Disease and mutations
are more or less the same thing to me. The difference is if it's curable or not. Diseases do stat damage and get worse, but probably you'll also get scales or feathers or start rotting or your tongue will turn into a hand and start trying to choke you. Probably worms will crawl out of your anus at night and be so itchy you can't sleep, or your genitals turn black and shriveled, or you'll get a crystallizing rash that spreads. It depends on the thing you eat, whatever that thing is like is what happens to you. You don't turn INTO that thing, but consuming its essence starts having an effect on your DNA. You might be able to cure it by eating more of whatever you ate, but that's probably just be an old wives tale. Maybe your god can hear your prayers all the way down here, and they care enough to listen.




Underground cookbooks
They exist but they're mostly written as jokes by charlatans and taking them seriously could get you killed or worse. Drow don't write cookbooks because drow don't eat food, they have highly trained slaves to brew mixtures of purified essence for aesthetic pleasure, like extractive of the colors a sentient being views as it dies while being tortured, the more subtle and wordless the better.

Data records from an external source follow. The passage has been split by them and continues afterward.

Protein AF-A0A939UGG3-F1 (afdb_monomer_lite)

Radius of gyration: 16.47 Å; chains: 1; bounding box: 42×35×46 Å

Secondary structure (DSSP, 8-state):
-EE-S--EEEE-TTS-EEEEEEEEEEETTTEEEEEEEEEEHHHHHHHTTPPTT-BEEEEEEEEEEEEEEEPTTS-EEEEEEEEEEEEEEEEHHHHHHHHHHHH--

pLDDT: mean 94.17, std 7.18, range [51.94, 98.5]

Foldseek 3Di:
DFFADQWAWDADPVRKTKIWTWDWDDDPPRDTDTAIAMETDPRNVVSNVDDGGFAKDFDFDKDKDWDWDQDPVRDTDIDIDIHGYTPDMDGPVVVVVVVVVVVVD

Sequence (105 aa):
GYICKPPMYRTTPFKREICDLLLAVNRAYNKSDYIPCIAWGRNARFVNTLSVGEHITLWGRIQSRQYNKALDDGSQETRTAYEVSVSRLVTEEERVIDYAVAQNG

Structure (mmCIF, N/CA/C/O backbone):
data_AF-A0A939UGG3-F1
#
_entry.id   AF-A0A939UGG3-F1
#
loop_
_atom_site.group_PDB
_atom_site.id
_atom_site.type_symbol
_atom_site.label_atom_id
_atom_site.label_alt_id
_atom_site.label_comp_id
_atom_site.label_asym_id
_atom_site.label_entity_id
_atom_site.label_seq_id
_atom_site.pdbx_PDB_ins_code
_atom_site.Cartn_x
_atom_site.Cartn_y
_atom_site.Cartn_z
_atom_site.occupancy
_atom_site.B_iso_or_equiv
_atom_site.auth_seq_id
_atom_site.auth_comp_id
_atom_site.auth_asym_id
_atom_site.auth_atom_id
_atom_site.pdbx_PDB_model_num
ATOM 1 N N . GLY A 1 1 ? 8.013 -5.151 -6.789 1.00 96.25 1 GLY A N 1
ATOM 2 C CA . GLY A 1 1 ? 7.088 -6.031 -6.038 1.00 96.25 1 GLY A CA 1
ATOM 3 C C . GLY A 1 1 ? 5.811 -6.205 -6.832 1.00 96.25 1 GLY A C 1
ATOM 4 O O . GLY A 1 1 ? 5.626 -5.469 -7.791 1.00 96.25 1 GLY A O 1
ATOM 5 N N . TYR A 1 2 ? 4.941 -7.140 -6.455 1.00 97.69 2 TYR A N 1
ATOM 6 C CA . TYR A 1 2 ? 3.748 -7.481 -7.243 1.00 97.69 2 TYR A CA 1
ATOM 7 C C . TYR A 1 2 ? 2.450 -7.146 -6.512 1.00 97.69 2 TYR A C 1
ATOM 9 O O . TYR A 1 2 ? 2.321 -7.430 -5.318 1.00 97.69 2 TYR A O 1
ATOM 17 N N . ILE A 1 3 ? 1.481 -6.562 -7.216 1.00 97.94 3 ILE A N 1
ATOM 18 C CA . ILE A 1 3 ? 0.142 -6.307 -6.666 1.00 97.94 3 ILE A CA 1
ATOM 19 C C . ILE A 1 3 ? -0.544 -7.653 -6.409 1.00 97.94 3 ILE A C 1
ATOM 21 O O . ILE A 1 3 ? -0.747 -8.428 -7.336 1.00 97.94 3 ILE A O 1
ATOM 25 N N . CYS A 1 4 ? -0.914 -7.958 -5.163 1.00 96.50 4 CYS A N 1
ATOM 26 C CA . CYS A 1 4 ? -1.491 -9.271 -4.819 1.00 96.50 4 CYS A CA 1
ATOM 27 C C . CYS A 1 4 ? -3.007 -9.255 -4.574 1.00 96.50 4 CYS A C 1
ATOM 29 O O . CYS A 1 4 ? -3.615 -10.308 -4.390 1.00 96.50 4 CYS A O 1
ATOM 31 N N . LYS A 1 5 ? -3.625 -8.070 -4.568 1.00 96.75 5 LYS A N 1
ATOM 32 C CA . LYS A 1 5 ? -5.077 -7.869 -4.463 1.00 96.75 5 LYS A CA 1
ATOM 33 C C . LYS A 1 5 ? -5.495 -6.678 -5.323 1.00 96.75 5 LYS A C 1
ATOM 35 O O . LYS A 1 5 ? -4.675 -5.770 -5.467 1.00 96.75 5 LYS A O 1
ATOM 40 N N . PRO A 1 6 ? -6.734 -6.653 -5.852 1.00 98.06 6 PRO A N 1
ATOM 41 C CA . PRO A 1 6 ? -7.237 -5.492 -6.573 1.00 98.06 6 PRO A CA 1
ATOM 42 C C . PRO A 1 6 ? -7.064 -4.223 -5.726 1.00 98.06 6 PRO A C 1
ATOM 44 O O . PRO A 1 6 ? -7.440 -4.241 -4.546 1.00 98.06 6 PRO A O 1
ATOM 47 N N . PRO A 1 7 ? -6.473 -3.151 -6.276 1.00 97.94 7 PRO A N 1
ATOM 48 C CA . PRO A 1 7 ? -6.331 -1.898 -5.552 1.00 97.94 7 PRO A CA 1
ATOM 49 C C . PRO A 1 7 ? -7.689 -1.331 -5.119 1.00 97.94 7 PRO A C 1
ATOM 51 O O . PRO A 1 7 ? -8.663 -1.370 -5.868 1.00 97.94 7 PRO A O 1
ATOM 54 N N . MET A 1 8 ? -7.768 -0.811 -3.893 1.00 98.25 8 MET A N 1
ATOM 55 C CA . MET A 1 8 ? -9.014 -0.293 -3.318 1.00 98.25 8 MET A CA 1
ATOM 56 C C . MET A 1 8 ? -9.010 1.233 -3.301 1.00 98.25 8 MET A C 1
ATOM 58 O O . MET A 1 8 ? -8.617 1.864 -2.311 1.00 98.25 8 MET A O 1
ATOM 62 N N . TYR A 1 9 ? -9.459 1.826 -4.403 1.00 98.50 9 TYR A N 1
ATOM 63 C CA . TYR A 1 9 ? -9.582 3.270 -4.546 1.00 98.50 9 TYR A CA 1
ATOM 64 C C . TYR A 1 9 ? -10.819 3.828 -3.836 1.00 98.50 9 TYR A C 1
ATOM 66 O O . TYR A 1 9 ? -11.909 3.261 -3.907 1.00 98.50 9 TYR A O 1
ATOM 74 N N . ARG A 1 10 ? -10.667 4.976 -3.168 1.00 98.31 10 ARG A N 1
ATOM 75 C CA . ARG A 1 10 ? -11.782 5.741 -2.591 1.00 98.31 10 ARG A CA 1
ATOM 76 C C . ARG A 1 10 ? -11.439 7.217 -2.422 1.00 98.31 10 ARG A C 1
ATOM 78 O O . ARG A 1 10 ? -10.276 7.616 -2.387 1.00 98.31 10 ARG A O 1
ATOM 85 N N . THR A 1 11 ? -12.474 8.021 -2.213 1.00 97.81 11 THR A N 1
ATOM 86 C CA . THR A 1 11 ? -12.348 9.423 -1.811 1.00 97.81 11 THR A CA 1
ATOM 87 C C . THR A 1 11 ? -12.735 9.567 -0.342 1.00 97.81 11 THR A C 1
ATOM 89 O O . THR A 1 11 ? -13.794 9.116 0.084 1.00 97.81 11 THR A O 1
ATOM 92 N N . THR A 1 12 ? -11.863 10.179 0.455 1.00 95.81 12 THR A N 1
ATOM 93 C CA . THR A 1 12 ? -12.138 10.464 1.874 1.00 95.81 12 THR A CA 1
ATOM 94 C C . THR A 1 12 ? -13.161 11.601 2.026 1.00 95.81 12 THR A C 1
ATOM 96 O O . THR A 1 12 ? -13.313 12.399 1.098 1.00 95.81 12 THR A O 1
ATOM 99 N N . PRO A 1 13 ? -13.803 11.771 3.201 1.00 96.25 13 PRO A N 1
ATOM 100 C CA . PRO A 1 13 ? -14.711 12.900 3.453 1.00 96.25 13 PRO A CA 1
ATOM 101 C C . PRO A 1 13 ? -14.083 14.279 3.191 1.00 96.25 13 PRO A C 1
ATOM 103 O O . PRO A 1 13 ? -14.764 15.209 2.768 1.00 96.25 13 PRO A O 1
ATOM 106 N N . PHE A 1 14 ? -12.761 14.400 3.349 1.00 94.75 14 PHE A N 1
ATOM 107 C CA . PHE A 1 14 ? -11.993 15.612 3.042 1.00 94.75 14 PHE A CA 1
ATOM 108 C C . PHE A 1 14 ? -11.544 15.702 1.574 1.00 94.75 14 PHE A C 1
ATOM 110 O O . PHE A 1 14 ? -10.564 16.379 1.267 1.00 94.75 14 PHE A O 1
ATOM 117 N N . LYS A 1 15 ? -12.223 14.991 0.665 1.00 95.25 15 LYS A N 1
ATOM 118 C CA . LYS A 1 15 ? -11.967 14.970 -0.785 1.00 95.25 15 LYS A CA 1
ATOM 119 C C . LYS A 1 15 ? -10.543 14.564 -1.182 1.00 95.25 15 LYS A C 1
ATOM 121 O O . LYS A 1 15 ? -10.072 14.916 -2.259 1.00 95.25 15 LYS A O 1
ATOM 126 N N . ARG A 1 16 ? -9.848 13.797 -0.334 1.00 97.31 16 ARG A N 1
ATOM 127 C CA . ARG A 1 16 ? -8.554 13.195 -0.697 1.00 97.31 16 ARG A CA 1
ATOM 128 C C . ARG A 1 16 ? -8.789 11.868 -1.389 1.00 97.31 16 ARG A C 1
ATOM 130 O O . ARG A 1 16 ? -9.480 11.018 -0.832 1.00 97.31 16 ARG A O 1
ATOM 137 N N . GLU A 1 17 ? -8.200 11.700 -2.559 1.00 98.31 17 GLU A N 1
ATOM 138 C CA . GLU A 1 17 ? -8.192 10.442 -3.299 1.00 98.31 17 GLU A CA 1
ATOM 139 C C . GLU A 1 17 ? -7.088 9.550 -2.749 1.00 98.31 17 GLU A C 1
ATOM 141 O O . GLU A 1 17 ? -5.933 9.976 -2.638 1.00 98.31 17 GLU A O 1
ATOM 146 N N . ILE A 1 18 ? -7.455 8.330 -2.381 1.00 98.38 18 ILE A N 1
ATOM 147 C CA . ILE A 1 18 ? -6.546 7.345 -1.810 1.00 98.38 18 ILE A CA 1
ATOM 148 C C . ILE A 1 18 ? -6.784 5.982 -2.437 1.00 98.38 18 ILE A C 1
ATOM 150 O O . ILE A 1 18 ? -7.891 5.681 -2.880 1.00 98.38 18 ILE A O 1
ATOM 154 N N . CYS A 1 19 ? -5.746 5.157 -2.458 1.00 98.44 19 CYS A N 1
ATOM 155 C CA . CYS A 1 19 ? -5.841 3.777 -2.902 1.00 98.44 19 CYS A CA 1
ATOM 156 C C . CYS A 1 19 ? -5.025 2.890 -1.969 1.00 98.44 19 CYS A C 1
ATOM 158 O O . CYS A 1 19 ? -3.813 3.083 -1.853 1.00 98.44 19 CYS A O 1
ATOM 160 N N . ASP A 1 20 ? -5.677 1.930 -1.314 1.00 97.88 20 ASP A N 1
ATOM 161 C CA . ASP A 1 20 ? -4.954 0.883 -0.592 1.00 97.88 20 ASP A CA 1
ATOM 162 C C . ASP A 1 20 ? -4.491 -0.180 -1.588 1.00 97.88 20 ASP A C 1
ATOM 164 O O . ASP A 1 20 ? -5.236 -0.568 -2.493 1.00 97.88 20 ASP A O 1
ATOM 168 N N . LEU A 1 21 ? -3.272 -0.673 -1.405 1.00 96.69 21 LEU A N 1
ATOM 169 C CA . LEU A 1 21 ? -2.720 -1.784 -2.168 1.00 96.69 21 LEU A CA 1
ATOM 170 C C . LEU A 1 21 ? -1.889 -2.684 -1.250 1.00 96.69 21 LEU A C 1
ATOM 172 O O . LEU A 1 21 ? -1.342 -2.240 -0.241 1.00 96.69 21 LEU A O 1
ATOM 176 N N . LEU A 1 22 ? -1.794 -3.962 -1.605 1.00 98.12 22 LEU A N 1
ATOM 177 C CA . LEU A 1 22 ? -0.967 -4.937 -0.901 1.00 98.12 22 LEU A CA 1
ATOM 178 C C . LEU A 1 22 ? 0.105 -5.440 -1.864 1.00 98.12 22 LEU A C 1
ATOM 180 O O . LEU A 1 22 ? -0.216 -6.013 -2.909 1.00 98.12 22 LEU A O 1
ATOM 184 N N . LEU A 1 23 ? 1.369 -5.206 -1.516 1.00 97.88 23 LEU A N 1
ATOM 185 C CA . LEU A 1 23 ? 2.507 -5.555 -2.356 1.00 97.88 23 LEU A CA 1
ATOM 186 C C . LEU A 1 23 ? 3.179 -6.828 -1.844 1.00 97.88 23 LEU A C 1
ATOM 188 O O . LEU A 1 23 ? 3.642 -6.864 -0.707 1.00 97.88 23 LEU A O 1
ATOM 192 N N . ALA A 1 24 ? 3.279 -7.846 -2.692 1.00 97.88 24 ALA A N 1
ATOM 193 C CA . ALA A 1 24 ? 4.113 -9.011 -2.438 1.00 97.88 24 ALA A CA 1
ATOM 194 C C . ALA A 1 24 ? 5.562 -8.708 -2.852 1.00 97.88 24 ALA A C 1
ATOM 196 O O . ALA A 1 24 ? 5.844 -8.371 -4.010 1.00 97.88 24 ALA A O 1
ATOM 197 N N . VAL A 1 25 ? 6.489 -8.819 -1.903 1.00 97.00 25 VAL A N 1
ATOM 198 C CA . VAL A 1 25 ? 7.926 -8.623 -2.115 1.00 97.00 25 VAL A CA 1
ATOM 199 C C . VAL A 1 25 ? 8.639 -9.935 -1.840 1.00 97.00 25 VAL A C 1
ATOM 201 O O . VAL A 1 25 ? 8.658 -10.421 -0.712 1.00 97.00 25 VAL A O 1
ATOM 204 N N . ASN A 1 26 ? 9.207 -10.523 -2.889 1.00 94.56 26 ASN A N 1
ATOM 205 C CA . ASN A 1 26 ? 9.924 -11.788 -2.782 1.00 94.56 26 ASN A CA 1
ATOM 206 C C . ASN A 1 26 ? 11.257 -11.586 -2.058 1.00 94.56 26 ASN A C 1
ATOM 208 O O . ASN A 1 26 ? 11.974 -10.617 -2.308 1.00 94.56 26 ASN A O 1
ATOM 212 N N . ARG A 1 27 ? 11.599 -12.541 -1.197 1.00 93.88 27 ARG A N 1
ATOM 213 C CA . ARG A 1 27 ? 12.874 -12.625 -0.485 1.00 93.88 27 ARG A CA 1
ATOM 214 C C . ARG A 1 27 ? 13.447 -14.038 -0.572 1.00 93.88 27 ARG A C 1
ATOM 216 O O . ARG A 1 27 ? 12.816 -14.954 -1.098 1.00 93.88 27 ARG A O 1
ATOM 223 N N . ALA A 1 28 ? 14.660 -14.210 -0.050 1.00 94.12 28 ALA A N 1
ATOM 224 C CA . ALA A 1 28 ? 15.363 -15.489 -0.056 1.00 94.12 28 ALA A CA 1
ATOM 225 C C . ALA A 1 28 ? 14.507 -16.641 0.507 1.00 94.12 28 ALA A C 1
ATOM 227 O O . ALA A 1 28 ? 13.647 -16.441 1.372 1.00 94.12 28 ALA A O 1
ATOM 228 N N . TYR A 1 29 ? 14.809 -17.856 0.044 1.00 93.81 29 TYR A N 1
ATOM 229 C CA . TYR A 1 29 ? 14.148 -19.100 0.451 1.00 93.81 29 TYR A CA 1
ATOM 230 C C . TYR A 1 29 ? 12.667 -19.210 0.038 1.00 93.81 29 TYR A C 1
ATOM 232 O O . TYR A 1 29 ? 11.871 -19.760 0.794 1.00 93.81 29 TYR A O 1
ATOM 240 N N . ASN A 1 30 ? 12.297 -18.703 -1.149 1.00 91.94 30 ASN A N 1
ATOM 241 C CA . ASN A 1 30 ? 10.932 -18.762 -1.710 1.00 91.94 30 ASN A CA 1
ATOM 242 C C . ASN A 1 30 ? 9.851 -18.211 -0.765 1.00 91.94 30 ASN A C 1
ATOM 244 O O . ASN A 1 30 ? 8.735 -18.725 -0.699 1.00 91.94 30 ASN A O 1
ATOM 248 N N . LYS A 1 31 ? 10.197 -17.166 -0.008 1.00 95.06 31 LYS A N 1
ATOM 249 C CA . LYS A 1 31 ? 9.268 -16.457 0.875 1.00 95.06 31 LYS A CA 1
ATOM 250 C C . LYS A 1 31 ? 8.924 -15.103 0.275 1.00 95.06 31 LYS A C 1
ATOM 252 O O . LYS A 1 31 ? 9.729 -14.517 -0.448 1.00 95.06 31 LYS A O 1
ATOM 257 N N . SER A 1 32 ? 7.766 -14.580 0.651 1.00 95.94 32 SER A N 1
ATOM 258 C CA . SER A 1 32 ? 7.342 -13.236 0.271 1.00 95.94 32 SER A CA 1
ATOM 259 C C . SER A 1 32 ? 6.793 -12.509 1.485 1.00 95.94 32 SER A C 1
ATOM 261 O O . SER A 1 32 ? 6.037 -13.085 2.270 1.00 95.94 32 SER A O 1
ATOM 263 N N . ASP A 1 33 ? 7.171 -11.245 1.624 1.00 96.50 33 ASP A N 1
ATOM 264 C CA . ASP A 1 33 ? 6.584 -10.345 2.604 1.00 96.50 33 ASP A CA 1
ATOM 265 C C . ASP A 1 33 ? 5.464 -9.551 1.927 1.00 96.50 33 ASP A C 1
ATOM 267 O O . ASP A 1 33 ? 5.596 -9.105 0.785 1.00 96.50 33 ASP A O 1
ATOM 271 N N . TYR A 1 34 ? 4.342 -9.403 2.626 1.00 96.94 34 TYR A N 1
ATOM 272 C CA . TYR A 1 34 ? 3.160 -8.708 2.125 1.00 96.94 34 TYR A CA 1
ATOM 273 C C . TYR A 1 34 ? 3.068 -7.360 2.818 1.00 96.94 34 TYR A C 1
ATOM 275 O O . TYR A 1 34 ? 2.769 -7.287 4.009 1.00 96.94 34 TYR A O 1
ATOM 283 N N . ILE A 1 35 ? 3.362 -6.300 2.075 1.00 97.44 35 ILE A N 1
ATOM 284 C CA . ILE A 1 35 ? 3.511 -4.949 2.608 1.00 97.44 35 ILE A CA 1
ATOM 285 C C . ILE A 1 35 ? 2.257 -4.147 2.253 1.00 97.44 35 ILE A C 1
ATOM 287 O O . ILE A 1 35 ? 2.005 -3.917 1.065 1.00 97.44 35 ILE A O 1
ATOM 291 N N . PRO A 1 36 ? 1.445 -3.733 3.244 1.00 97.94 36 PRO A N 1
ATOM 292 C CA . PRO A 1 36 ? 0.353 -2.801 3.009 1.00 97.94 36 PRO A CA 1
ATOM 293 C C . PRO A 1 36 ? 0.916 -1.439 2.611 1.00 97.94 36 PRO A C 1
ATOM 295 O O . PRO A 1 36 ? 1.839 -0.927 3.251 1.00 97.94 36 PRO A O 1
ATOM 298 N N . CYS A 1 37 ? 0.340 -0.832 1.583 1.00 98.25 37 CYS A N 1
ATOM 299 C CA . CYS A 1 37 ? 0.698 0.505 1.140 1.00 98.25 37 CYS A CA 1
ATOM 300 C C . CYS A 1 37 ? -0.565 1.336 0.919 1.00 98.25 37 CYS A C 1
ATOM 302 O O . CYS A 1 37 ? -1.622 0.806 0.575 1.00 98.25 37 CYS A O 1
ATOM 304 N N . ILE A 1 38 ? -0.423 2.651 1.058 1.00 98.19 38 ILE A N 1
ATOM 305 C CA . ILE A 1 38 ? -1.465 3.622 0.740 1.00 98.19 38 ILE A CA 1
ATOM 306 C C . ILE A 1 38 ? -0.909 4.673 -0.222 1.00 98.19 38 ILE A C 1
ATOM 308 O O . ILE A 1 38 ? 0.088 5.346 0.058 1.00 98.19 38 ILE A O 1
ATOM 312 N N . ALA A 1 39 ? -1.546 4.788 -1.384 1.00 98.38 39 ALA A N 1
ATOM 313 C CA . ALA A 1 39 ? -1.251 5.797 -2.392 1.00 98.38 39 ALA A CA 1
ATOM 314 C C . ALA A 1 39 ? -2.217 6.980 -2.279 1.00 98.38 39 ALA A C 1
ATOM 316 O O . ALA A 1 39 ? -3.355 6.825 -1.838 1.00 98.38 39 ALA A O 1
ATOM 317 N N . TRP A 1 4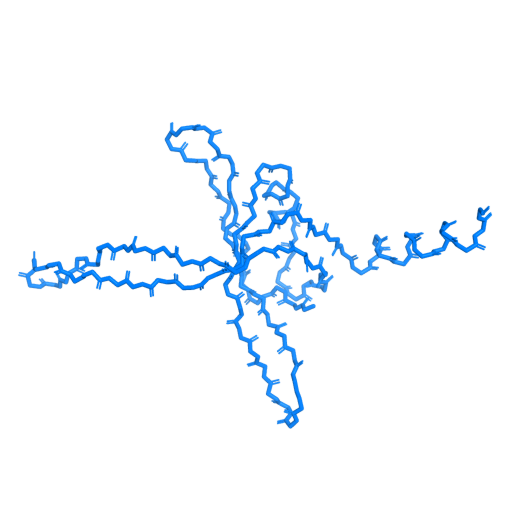0 ? -1.762 8.161 -2.706 1.00 97.75 40 TRP A N 1
ATOM 318 C CA . TRP A 1 40 ? -2.480 9.429 -2.551 1.00 97.75 40 TRP A CA 1
ATOM 319 C C . TRP A 1 40 ? -2.571 10.186 -3.879 1.00 97.75 40 TRP A C 1
ATOM 321 O O . TRP A 1 40 ? -1.625 10.183 -4.671 1.00 97.75 40 TRP A O 1
ATOM 331 N N . GLY A 1 41 ? -3.689 10.874 -4.117 1.00 97.81 41 GLY A N 1
ATOM 332 C CA . GLY A 1 41 ? -3.872 11.788 -5.247 1.00 97.81 41 GLY A CA 1
ATOM 333 C C . GLY A 1 41 ? -3.586 11.137 -6.604 1.00 97.81 41 GLY A C 1
ATOM 334 O O . GLY A 1 41 ? -4.197 10.135 -6.967 1.00 97.81 41 GLY A O 1
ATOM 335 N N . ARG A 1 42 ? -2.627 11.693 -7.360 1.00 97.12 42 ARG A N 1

Stuff underground mostly just kills and eats everything it can find without concern for taste. If there are any sources for what's good underground they're written by other adventurers in barely legible script as part of their logs, and can be found on their dead bodies.

Can we get fancy?
You can get as fancy as you want, but it's not going to help your situation. This isn't "Delicious in Dungeon". You're eating stuff that still want you dead even in death. This stuff isn't part of the natural world, there is no food chain or ecology down here. Monsters sprout from each other's nightmares, through rips in aetheric space, or spontaneously generate from mucous touching ashes or septic neck wounds. You're ingesting pure cardinal sin, ire, hate, greed, and venom. It tastes and smells like sewage, turns into a hard knot that blocks your intestines, and your body has no idea what to do with it. Its chemistry is not even of this world.

What about cannibalism?
Probably your safest bet, really. Stuff from your world isn't inherently toxic. You might go crazy eating people though. Veins of the Earth handles this nicely.

I didn't bring a cookpot... Can I hollow out this huge skull and brew soup in that?Now you're thinking like an adventurer! You just earned a +1 on your Con save to see if that beholder brain soup shreds your mind into pieces.



The moral of the story is bring food. Bring lots of food. But food is heavy. Next I'll talk about encumbrance.